▶ _Exercise requirements_:
Write out, word for word, every line in the data below from the one containing "ATOM 80 C C" to the one containing "ATOM 106 C CA", both of them included.
-*-
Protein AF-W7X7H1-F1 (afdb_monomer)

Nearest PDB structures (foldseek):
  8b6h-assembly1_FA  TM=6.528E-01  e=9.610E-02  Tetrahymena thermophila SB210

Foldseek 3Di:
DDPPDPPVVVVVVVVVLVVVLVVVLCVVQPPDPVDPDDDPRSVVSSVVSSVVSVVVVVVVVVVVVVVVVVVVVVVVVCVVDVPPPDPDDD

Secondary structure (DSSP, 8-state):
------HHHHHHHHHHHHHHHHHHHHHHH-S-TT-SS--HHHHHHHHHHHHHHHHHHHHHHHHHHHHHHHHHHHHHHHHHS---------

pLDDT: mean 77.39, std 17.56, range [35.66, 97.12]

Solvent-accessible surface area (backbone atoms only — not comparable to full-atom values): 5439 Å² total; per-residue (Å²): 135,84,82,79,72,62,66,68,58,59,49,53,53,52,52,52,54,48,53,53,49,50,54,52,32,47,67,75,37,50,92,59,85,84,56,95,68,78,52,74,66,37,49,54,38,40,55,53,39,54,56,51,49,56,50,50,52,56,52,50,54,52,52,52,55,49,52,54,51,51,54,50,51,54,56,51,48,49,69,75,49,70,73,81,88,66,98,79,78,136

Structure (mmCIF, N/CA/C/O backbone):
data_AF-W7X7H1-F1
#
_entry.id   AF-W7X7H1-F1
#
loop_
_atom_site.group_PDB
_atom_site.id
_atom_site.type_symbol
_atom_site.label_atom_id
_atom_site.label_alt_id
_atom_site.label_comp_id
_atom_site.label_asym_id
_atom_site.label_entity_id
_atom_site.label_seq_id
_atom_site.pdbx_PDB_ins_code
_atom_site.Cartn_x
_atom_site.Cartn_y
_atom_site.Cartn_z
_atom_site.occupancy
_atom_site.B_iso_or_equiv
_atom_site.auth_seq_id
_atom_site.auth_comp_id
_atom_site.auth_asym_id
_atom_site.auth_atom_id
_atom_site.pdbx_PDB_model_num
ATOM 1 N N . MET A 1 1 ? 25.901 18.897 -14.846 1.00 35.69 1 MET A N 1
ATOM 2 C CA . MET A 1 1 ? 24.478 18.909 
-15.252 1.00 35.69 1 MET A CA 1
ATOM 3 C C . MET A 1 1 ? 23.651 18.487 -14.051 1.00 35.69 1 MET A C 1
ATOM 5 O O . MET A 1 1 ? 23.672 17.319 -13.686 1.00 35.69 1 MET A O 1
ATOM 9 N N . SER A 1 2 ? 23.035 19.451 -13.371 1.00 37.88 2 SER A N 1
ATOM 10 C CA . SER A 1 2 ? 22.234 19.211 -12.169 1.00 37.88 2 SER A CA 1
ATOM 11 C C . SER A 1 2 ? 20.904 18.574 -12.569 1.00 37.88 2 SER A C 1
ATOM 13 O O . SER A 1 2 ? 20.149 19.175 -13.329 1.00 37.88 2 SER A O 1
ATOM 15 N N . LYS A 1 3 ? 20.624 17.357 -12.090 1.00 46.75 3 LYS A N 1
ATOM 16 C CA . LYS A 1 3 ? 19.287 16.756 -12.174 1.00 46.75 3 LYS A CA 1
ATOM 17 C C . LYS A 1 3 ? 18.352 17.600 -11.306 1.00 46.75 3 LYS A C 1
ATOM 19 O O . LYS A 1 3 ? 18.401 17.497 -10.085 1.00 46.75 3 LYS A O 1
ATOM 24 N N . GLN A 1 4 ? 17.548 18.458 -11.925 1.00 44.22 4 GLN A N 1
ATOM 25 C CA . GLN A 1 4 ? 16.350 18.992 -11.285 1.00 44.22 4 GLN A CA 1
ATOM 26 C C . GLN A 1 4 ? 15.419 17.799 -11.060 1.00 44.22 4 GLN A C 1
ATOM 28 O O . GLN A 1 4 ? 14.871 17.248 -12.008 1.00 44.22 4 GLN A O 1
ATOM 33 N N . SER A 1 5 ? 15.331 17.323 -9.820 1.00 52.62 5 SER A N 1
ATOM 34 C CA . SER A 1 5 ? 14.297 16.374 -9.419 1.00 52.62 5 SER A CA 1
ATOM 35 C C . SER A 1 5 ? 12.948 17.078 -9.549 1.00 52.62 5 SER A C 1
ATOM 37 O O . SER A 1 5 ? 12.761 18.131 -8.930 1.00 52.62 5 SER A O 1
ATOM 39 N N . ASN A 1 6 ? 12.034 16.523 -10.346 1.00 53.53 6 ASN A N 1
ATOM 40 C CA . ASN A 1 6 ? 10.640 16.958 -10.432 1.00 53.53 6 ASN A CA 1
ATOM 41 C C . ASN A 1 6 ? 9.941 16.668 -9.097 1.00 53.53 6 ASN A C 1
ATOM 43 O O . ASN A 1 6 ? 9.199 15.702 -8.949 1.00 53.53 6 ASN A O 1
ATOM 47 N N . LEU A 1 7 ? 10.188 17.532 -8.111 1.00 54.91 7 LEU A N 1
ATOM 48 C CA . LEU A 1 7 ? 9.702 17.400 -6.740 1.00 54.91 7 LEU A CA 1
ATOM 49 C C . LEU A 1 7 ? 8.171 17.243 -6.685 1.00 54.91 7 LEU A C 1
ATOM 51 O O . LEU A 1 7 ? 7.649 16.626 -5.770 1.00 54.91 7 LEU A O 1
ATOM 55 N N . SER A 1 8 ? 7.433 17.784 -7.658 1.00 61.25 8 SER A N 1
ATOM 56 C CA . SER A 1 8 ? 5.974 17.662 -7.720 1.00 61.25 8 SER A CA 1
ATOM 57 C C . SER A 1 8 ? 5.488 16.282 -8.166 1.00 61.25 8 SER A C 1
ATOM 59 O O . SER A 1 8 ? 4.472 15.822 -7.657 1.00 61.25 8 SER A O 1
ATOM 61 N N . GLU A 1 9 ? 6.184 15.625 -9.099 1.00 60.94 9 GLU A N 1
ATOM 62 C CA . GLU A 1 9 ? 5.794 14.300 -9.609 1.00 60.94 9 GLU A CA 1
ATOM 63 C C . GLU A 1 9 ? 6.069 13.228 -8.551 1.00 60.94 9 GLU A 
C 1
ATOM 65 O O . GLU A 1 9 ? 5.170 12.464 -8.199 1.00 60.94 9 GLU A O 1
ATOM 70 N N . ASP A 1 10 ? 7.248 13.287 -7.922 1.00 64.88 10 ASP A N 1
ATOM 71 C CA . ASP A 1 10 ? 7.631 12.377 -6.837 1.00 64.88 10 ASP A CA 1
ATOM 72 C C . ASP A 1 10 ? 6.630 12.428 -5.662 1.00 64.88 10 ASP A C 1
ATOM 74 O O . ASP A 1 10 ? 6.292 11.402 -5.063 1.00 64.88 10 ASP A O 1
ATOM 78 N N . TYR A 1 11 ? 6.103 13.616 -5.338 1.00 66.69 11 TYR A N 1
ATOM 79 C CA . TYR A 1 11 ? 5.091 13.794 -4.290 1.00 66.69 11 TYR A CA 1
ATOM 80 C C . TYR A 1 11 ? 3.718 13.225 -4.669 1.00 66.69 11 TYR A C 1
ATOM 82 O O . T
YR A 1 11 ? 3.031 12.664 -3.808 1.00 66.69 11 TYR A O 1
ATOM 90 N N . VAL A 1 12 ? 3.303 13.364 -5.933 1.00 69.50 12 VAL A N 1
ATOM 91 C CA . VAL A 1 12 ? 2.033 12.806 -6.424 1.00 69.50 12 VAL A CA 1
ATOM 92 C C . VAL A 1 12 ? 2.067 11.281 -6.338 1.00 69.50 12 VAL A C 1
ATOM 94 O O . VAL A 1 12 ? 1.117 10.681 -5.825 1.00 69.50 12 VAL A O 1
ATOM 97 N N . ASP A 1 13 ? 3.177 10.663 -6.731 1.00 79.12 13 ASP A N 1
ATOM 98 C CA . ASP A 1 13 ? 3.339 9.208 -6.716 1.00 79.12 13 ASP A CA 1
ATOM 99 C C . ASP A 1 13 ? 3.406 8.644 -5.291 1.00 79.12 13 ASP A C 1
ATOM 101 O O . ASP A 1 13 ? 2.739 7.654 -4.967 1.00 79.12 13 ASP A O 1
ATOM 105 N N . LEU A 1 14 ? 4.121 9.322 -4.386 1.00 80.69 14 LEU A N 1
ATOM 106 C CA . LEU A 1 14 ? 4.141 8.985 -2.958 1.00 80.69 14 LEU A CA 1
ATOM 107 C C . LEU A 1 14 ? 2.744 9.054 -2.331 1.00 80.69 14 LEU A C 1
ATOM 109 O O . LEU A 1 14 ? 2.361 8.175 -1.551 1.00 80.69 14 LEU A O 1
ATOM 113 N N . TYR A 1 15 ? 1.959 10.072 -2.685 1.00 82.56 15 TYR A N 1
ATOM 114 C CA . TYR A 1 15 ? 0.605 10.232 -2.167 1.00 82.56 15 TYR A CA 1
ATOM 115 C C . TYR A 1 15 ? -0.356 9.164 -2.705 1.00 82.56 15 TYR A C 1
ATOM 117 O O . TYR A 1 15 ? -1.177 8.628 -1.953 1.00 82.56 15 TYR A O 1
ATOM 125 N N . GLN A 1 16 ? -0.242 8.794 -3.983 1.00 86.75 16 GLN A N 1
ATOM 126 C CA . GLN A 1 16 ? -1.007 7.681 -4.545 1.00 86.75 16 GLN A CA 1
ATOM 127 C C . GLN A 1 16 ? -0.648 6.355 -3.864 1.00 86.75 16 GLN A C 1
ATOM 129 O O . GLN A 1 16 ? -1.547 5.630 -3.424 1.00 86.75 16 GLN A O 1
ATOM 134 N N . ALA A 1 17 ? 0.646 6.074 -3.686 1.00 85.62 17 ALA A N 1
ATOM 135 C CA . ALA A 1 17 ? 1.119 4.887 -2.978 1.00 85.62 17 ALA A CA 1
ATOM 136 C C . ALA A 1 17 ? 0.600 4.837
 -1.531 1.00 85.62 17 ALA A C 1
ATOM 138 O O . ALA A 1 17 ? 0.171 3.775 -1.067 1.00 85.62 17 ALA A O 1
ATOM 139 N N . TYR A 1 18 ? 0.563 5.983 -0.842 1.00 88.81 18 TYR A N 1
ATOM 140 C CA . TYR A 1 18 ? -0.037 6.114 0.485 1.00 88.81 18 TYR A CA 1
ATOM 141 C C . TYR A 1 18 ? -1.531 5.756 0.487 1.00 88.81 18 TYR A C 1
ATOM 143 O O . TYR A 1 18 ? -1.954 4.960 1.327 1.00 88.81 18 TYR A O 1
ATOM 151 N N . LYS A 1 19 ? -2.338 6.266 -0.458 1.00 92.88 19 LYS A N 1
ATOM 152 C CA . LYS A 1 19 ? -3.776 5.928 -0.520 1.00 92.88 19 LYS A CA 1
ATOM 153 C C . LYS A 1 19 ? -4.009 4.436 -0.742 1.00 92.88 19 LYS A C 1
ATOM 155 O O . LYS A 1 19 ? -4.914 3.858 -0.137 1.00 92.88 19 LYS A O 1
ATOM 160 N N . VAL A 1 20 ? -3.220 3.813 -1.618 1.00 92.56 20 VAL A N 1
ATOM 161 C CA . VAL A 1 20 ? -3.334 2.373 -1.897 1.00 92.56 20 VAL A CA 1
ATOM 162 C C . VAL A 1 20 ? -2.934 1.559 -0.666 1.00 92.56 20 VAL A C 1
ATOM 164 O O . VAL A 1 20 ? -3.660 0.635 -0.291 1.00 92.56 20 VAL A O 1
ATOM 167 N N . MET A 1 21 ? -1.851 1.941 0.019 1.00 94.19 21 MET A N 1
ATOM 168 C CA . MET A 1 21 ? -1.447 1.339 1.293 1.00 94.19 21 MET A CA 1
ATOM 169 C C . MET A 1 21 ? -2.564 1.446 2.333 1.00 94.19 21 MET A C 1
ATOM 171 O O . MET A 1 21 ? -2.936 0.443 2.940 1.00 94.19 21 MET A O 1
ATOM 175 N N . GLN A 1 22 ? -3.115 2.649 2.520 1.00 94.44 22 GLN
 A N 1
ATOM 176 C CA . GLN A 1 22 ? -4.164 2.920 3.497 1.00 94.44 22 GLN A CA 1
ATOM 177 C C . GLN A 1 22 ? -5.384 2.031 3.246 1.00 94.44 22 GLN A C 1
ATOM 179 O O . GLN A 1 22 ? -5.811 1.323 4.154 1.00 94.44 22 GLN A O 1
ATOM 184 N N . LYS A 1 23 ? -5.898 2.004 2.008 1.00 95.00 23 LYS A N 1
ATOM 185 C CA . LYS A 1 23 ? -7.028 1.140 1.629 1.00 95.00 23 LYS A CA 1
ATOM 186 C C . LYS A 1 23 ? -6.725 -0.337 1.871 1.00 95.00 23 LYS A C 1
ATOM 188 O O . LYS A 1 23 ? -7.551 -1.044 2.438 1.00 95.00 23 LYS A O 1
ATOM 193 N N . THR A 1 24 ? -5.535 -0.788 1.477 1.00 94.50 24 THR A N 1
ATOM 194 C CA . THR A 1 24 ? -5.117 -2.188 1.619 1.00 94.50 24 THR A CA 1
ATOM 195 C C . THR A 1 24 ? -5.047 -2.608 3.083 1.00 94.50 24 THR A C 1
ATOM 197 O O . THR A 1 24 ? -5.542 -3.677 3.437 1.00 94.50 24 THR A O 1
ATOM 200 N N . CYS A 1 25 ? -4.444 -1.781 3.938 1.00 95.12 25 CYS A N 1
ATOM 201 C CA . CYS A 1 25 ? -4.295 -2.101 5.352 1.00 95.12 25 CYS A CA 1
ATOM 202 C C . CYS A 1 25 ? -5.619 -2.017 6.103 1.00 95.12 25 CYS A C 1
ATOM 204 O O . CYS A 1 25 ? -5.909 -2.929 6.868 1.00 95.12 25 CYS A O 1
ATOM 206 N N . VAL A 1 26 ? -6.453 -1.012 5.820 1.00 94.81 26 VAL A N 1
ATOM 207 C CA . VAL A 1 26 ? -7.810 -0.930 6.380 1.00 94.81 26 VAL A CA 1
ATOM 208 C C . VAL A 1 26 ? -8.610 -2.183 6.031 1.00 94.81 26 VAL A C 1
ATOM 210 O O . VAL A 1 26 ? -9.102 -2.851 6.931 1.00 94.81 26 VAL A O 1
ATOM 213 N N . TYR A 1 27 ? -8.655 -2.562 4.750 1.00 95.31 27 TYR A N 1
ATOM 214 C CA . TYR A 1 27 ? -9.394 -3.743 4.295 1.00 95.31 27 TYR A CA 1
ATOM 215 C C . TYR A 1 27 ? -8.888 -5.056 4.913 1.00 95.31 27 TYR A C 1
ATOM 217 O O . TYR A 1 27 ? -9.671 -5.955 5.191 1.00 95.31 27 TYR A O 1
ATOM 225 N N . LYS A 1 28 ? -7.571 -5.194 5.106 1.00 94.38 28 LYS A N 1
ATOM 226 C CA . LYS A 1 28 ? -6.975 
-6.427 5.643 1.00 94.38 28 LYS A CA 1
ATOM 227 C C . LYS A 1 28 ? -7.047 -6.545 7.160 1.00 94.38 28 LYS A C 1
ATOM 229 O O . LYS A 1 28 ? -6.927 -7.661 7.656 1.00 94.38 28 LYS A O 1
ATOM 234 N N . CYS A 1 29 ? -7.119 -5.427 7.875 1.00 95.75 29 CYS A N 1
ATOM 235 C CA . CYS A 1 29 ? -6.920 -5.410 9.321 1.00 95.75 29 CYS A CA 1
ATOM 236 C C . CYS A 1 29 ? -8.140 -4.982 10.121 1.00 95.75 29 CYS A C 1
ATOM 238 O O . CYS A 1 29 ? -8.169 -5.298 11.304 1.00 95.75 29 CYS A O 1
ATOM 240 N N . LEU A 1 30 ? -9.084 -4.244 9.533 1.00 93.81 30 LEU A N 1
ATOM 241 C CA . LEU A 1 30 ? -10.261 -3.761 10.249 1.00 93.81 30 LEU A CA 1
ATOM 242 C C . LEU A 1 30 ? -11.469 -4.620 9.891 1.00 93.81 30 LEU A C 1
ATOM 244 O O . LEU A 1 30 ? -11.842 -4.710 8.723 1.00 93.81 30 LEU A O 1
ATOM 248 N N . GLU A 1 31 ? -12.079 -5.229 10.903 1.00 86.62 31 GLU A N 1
-*-
▶ _Exercise result_:
ATOM 80 C C . TYR A 1 11 ? 3.718 13.225 -4.669 1.00 66.69 11 TYR A C 1
ATOM 82 O O . T
YR A 1 11 ? 3.031 12.664 -3.808 1.00 66.69 11 TYR A O 1
ATOM 90 N N . VAL A 1 12 ? 3.303 13.364 -5.933 1.00 69.50 12 VAL A N 1
ATOM 91 C CA . VAL A 1 12 ? 2.033 12.806 -6.424 1.00 69.50 12 VAL A CA 1
ATOM 92 C C . VAL A 1 12 ? 2.067 11.281 -6.338 1.00 69.50 12 VAL A C 1
ATOM 94 O O . VAL A 1 12 ? 1.117 10.681 -5.825 1.00 69.50 12 VAL A O 1
ATOM 97 N N . ASP A 1 13 ? 3.177 10.663 -6.731 1.00 79.12 13 ASP A N 1
ATOM 98 C CA . ASP A 1 13 ? 3.339 9.208 -6.716 1.00 79.12 13 ASP A CA 1
ATOM 99 C C . ASP A 1 13 ? 3.406 8.644 -5.291 1.00 79.12 13 ASP A C 1
ATOM 101 O O . ASP A 1 13 ? 2.739 7.654 -4.967 1.00 79.12 13 ASP A O 1
ATOM 105 N N . LEU A 1 14 ? 4.121 9.322 -4.386 1.00 80.69 14 LEU A N 1
ATOM 106 C CA . LEU A 1 14 ? 4.141 8.985 -2.958 1.00 80.69 14 LEU A CA 1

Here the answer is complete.